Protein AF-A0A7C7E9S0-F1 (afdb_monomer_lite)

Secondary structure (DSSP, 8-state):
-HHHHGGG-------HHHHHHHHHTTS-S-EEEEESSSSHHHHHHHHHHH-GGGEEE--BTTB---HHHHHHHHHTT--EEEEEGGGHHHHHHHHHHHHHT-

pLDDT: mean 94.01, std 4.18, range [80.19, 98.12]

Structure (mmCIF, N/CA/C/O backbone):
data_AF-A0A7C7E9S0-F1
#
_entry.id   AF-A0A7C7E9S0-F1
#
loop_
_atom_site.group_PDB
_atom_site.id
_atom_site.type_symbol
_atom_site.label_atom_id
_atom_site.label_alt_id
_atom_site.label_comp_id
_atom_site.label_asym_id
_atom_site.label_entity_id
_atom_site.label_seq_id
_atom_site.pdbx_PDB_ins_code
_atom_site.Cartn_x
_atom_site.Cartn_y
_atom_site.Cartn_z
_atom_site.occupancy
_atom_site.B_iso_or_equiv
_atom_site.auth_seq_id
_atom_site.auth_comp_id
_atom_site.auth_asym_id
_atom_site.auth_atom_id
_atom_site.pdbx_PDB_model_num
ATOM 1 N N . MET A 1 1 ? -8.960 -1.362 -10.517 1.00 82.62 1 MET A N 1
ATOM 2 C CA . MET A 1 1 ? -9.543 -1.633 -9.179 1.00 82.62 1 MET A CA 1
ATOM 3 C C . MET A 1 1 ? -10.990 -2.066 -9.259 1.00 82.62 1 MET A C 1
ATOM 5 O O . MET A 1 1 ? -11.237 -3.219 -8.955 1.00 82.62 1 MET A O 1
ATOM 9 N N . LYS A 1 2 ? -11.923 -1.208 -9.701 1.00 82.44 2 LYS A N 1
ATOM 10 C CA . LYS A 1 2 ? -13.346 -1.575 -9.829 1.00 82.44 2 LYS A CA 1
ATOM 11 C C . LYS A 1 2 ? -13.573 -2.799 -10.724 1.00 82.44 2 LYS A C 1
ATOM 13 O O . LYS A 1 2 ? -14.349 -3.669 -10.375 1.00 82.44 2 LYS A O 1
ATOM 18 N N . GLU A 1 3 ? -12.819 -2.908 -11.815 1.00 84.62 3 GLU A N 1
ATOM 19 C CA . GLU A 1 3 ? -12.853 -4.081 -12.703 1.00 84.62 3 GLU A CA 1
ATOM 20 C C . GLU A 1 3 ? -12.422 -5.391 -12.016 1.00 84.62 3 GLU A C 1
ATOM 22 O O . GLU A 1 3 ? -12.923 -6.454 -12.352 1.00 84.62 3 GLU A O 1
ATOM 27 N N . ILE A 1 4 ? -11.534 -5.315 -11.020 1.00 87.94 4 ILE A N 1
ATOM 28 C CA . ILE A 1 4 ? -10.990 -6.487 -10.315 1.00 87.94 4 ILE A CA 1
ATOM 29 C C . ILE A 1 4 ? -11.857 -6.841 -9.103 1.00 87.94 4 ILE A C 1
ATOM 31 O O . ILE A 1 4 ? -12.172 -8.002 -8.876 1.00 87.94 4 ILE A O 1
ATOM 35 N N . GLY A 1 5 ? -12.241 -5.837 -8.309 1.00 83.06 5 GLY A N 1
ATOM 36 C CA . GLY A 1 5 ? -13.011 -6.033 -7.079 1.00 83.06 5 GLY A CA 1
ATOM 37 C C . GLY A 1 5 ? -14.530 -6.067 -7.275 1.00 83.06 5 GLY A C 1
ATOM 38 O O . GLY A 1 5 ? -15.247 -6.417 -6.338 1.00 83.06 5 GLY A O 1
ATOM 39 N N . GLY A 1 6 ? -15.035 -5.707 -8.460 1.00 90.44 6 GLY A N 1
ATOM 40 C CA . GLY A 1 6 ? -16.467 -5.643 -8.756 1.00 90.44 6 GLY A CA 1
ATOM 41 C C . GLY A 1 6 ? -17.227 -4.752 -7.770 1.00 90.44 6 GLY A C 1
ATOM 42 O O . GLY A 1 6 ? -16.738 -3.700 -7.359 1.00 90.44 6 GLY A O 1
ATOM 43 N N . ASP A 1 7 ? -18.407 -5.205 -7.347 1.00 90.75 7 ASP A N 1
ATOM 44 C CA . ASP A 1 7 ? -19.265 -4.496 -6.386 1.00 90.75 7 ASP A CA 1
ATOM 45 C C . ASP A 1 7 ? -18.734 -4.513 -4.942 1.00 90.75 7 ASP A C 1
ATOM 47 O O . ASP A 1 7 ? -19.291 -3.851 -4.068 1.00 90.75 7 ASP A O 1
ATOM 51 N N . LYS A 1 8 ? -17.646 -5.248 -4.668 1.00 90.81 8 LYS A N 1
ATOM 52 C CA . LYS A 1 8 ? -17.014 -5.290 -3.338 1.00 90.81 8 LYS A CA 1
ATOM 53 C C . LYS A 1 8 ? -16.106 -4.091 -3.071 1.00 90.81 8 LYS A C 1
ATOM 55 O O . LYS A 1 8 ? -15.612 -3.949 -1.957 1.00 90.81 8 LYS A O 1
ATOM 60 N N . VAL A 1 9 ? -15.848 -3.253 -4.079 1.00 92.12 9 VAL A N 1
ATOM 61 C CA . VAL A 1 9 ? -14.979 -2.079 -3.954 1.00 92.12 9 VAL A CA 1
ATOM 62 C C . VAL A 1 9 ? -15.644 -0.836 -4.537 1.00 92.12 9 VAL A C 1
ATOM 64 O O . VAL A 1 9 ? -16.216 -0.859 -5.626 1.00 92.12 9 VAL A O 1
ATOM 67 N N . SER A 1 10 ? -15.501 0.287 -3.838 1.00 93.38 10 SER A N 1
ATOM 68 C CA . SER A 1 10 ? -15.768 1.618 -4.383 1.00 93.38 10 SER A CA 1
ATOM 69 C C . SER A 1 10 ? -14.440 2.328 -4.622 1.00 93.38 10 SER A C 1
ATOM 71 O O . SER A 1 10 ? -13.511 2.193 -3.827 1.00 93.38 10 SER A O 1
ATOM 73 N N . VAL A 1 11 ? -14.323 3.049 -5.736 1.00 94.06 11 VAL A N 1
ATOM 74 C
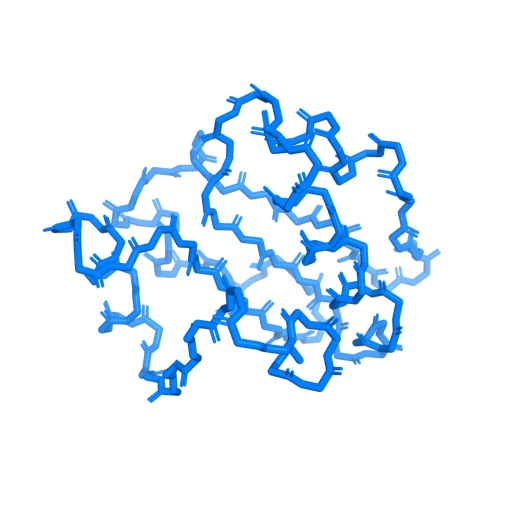 CA . VAL A 1 11 ? -13.078 3.715 -6.139 1.00 94.06 11 VAL A CA 1
ATOM 75 C C . VAL A 1 11 ? -13.378 5.172 -6.438 1.00 94.06 11 VAL A C 1
ATOM 77 O O . VAL A 1 11 ? -14.208 5.473 -7.294 1.00 94.06 11 VAL A O 1
ATOM 80 N N . GLU A 1 12 ? -12.658 6.066 -5.771 1.00 94.94 12 GLU A N 1
ATOM 81 C CA . GLU A 1 12 ? -12.702 7.504 -6.009 1.00 94.94 12 GLU A CA 1
ATOM 82 C C . GLU A 1 12 ? -11.307 8.006 -6.375 1.00 94.94 12 GLU A C 1
ATOM 84 O O . GLU A 1 12 ? -10.325 7.683 -5.707 1.00 94.94 12 GLU A O 1
ATOM 89 N N . ILE A 1 13 ? -11.220 8.829 -7.419 1.00 95.62 13 ILE A N 1
ATOM 90 C CA . ILE A 1 13 ? -9.983 9.522 -7.785 1.00 95.62 13 ILE A CA 1
ATOM 91 C C . ILE A 1 13 ? -9.974 10.865 -7.053 1.00 95.62 13 ILE A C 1
ATOM 93 O O . ILE A 1 13 ? -10.925 11.638 -7.160 1.00 95.62 13 ILE A O 1
ATOM 97 N N . LYS A 1 14 ? -8.912 11.129 -6.292 1.00 95.25 14 LYS A N 1
ATOM 98 C CA . LYS A 1 14 ? -8.724 12.350 -5.498 1.00 95.25 14 LYS A CA 1
ATOM 99 C C . LYS A 1 14 ? -7.272 12.816 -5.601 1.00 95.25 14 LYS A C 1
ATOM 101 O O . LYS A 1 14 ? -6.407 12.038 -5.999 1.00 95.25 14 LYS A O 1
ATOM 106 N N . SER A 1 15 ? -7.000 14.064 -5.219 1.00 96.25 15 SER A N 1
ATOM 107 C CA . SER A 1 15 ? -5.617 14.515 -5.021 1.00 96.25 15 SER A CA 1
ATOM 108 C C . SER A 1 15 ? -4.954 13.779 -3.848 1.00 96.25 15 SER A C 1
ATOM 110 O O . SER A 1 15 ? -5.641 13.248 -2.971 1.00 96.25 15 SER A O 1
-=-=-
__EXERCISE INSTRUCTIONS__. Everything starting at the line containing "ATOM 77 O O" and ending at the line containing "ATOM 84 O O" in the records above should be repeated exactly, and only that.

__SOLVED EXERCISE__.
ATOM 77 O O . VAL A 1 11 ? -14.208 5.473 -7.294 1.00 94.06 11 VAL A O 1
ATOM 80 N N . GLU A 1 12 ? -12.658 6.066 -5.771 1.00 94.94 12 GLU A N 1
ATOM 81 C CA . GLU A 1 12 ? -12.702 7.504 -6.009 1.00 94.94 12 GLU A CA 1
ATOM 82 C C . GLU A 1 12 ? -11.307 8.006 -6.375 1.00 94.94 12 GLU A C 1
ATOM 84 O O . GLU A 1 12 ? -10.325 7.683 -5.707 1.00 94.94 12 GLU A O 1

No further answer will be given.